*** Opening of Exercise data ***

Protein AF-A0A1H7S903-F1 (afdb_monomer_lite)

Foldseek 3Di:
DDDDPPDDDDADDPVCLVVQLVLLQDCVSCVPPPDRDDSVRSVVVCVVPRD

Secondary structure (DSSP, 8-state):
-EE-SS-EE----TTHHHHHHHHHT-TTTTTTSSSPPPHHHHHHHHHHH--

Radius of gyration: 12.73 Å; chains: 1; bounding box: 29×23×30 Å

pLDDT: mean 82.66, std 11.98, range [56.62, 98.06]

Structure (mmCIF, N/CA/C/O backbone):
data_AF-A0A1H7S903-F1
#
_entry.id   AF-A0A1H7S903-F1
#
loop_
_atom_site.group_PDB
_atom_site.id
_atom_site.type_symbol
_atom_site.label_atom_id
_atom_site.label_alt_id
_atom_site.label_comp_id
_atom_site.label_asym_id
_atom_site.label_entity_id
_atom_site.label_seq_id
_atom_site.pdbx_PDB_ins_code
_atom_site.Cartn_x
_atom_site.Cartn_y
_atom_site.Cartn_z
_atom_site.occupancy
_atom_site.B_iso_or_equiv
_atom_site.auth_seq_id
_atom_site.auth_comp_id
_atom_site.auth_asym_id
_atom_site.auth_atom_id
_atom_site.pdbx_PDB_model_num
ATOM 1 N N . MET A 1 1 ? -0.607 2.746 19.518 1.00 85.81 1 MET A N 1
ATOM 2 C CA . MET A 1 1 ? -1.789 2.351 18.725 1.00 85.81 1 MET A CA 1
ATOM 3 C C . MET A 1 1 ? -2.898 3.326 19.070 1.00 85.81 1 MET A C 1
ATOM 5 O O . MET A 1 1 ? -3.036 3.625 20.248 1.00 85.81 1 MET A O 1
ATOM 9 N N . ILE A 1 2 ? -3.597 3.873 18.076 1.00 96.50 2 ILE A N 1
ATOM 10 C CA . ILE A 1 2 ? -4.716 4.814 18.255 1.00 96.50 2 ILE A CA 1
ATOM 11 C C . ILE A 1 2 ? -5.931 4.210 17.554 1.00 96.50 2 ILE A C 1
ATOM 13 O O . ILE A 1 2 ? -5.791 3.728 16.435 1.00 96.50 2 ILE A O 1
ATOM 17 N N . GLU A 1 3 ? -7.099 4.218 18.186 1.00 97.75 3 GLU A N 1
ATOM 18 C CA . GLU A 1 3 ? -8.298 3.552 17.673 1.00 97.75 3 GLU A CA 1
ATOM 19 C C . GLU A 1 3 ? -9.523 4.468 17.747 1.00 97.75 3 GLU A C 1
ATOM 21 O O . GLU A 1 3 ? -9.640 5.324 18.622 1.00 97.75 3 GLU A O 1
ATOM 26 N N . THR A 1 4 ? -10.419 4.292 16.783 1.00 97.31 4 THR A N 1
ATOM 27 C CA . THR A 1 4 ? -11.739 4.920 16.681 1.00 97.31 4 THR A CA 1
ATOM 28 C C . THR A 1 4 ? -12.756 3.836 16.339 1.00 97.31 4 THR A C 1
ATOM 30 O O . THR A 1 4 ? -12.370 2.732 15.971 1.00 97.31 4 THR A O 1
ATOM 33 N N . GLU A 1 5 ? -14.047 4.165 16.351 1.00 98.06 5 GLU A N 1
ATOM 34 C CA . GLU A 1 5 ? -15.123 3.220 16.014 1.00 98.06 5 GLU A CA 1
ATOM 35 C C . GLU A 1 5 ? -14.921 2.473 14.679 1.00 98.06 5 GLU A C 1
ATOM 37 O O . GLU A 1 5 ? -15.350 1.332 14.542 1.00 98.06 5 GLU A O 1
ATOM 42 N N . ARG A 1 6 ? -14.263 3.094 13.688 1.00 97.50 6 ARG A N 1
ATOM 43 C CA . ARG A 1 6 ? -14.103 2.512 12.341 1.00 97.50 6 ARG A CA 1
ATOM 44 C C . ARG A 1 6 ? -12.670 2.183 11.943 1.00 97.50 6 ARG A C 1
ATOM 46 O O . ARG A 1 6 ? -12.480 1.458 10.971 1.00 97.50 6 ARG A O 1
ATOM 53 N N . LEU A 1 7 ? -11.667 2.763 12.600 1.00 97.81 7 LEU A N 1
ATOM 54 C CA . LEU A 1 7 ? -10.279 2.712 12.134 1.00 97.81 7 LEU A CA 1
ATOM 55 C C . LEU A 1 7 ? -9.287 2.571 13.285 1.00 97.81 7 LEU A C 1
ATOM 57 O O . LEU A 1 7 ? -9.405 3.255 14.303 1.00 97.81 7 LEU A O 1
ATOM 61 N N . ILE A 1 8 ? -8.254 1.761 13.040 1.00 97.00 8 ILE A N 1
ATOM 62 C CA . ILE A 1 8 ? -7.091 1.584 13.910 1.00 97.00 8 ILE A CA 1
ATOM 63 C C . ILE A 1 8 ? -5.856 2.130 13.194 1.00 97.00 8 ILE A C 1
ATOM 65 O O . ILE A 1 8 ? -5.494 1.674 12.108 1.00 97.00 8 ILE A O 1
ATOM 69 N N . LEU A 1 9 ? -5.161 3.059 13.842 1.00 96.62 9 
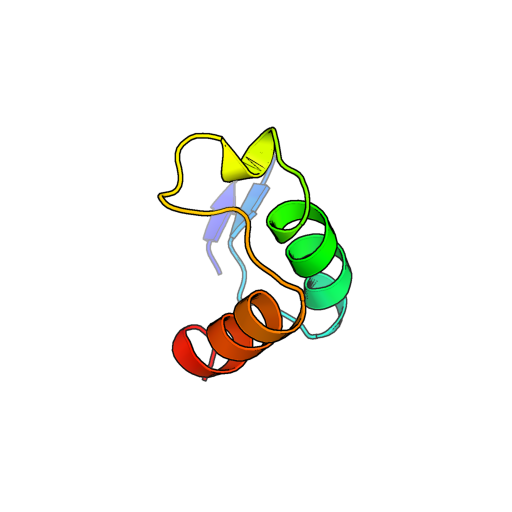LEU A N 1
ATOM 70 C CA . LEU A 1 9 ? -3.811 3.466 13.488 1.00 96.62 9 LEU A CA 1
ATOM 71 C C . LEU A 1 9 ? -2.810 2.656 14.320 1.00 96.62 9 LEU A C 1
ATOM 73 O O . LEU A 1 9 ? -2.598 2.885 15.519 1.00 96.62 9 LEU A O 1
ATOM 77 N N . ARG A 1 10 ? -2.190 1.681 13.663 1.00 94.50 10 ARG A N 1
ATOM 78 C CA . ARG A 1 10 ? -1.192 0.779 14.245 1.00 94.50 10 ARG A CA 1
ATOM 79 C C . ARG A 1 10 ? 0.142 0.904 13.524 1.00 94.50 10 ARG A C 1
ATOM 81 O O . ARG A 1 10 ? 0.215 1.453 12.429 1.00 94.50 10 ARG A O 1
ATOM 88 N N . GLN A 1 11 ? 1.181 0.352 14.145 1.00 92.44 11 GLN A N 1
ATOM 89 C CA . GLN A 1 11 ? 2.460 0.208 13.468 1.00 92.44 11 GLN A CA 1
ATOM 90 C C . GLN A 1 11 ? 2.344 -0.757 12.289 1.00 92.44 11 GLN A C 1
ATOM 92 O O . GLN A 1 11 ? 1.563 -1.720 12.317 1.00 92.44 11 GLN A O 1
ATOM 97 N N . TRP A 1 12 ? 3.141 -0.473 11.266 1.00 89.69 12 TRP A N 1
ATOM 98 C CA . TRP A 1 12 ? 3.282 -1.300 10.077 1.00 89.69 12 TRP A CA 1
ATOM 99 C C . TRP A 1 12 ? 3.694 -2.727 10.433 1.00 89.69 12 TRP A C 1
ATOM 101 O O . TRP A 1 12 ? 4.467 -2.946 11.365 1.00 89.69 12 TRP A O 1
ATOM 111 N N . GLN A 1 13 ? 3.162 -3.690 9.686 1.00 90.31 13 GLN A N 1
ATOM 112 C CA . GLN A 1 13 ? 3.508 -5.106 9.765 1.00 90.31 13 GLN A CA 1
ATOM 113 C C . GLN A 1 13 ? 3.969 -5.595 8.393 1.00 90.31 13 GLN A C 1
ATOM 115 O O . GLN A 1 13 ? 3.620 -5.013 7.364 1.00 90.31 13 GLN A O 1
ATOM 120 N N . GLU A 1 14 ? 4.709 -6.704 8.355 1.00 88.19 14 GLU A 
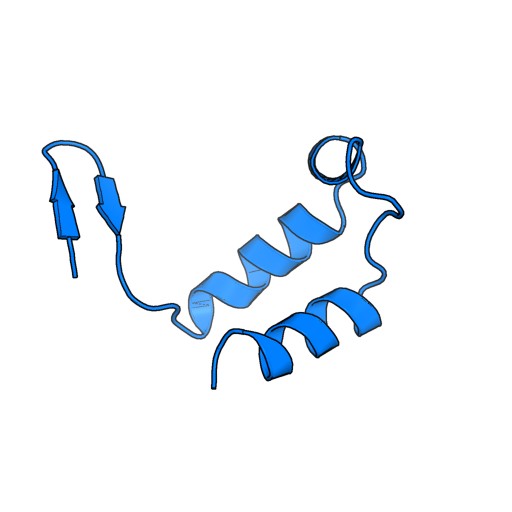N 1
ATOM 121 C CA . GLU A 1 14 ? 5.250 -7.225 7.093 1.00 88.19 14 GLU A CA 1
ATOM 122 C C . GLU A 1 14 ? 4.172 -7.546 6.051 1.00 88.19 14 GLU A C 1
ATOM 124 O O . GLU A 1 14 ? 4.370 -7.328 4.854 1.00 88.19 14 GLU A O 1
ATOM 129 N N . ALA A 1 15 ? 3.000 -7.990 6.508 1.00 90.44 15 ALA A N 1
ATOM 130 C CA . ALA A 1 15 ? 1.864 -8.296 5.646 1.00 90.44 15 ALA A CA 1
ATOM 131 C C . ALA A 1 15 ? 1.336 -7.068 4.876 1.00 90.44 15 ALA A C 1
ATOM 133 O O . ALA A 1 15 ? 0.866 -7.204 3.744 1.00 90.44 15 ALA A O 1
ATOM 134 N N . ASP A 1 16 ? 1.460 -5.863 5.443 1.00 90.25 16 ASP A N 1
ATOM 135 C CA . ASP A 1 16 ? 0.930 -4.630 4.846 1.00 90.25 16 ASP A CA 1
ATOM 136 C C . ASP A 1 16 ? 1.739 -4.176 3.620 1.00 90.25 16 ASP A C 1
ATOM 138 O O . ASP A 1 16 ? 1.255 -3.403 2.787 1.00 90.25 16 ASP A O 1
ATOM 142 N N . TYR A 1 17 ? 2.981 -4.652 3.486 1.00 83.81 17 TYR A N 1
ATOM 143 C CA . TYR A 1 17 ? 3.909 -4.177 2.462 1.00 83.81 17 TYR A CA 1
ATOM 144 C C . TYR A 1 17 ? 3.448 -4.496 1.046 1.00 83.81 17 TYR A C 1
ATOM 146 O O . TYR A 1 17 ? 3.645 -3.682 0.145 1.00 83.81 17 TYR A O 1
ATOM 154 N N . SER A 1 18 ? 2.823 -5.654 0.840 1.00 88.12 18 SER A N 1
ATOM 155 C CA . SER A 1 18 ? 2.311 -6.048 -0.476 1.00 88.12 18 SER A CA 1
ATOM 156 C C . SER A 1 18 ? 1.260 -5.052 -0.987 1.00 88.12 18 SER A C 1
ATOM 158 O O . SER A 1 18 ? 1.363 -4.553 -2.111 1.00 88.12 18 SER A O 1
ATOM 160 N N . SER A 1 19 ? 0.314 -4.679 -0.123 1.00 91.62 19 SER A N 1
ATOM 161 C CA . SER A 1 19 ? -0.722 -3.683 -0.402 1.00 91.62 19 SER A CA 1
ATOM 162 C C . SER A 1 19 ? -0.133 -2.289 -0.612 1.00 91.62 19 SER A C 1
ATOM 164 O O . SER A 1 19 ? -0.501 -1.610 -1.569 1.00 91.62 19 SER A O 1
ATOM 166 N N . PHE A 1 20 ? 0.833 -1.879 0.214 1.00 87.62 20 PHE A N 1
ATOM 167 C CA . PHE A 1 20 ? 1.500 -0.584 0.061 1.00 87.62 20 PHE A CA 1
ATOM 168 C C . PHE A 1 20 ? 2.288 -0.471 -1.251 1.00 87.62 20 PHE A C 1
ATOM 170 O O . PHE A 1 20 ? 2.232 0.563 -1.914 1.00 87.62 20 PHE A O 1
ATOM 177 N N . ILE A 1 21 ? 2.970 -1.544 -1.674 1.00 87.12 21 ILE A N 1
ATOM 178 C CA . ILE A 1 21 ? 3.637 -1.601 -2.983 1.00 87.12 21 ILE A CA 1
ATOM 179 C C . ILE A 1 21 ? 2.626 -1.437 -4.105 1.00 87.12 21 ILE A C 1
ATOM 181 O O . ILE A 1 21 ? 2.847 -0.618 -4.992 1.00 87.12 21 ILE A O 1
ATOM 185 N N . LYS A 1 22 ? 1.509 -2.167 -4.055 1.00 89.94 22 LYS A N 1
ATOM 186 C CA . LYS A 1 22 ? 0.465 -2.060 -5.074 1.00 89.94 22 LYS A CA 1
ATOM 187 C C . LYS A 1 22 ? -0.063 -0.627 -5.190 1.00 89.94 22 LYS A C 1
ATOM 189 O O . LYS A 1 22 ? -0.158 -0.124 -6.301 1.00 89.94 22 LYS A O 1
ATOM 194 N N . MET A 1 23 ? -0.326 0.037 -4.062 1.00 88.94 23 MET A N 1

*** Close of Exercise data ***

**Work required**
Everything from the first line of the data through the line containing "ATOM 2 C CA" should be echoed exactly. Add nothing.

**Written response**
Protein AF-A0A1H7S903-F1 (afdb_monomer_lite)

Foldseek 3Di:
DDDDPPDDDDADDPVCLVVQLVLLQDCVSCVPPPDRDDSVRSVVVCVVPRD

Secondary structure (DSSP, 8-state):
-EE-SS-EE----TTHHHHHHHHHT-TTTTTTSSSPPPHHHHHHHHHHH--

Radius of gyration: 12.73 Å; chains: 1; bounding box: 29×23×30 Å

pLDDT: mean 82.66, std 11.98, range [56.62, 98.06]

Structure (mmCIF, N/CA/C/O backbone):
data_AF-A0A1H7S903-F1
#
_entry.id   AF-A0A1H7S903-F1
#
loop_
_atom_site.group_PDB
_atom_site.id
_atom_site.type_symbol
_atom_site.label_atom_id
_atom_site.label_alt_id
_atom_site.label_comp_id
_atom_site.label_asym_id
_atom_site.label_entity_id
_atom_site.label_seq_id
_atom_site.pdbx_PDB_ins_code
_atom_site.Cartn_x
_atom_site.Cartn_y
_atom_site.Cartn_z
_atom_site.occupancy
_atom_site.B_iso_or_equiv
_atom_site.auth_seq_id
_atom_site.auth_comp_id
_atom_site.auth_asym_id
_atom_site.auth_atom_id
_atom_site.pdbx_PDB_model_num
ATOM 1 N N . MET A 1 1 ? -0.607 2.746 19.518 1.00 85.81 1 MET A N 1
ATOM 2 C CA . MET A 1 1 ? -1.789 2.351 18.725 1.00 85.81 1 MET A CA 1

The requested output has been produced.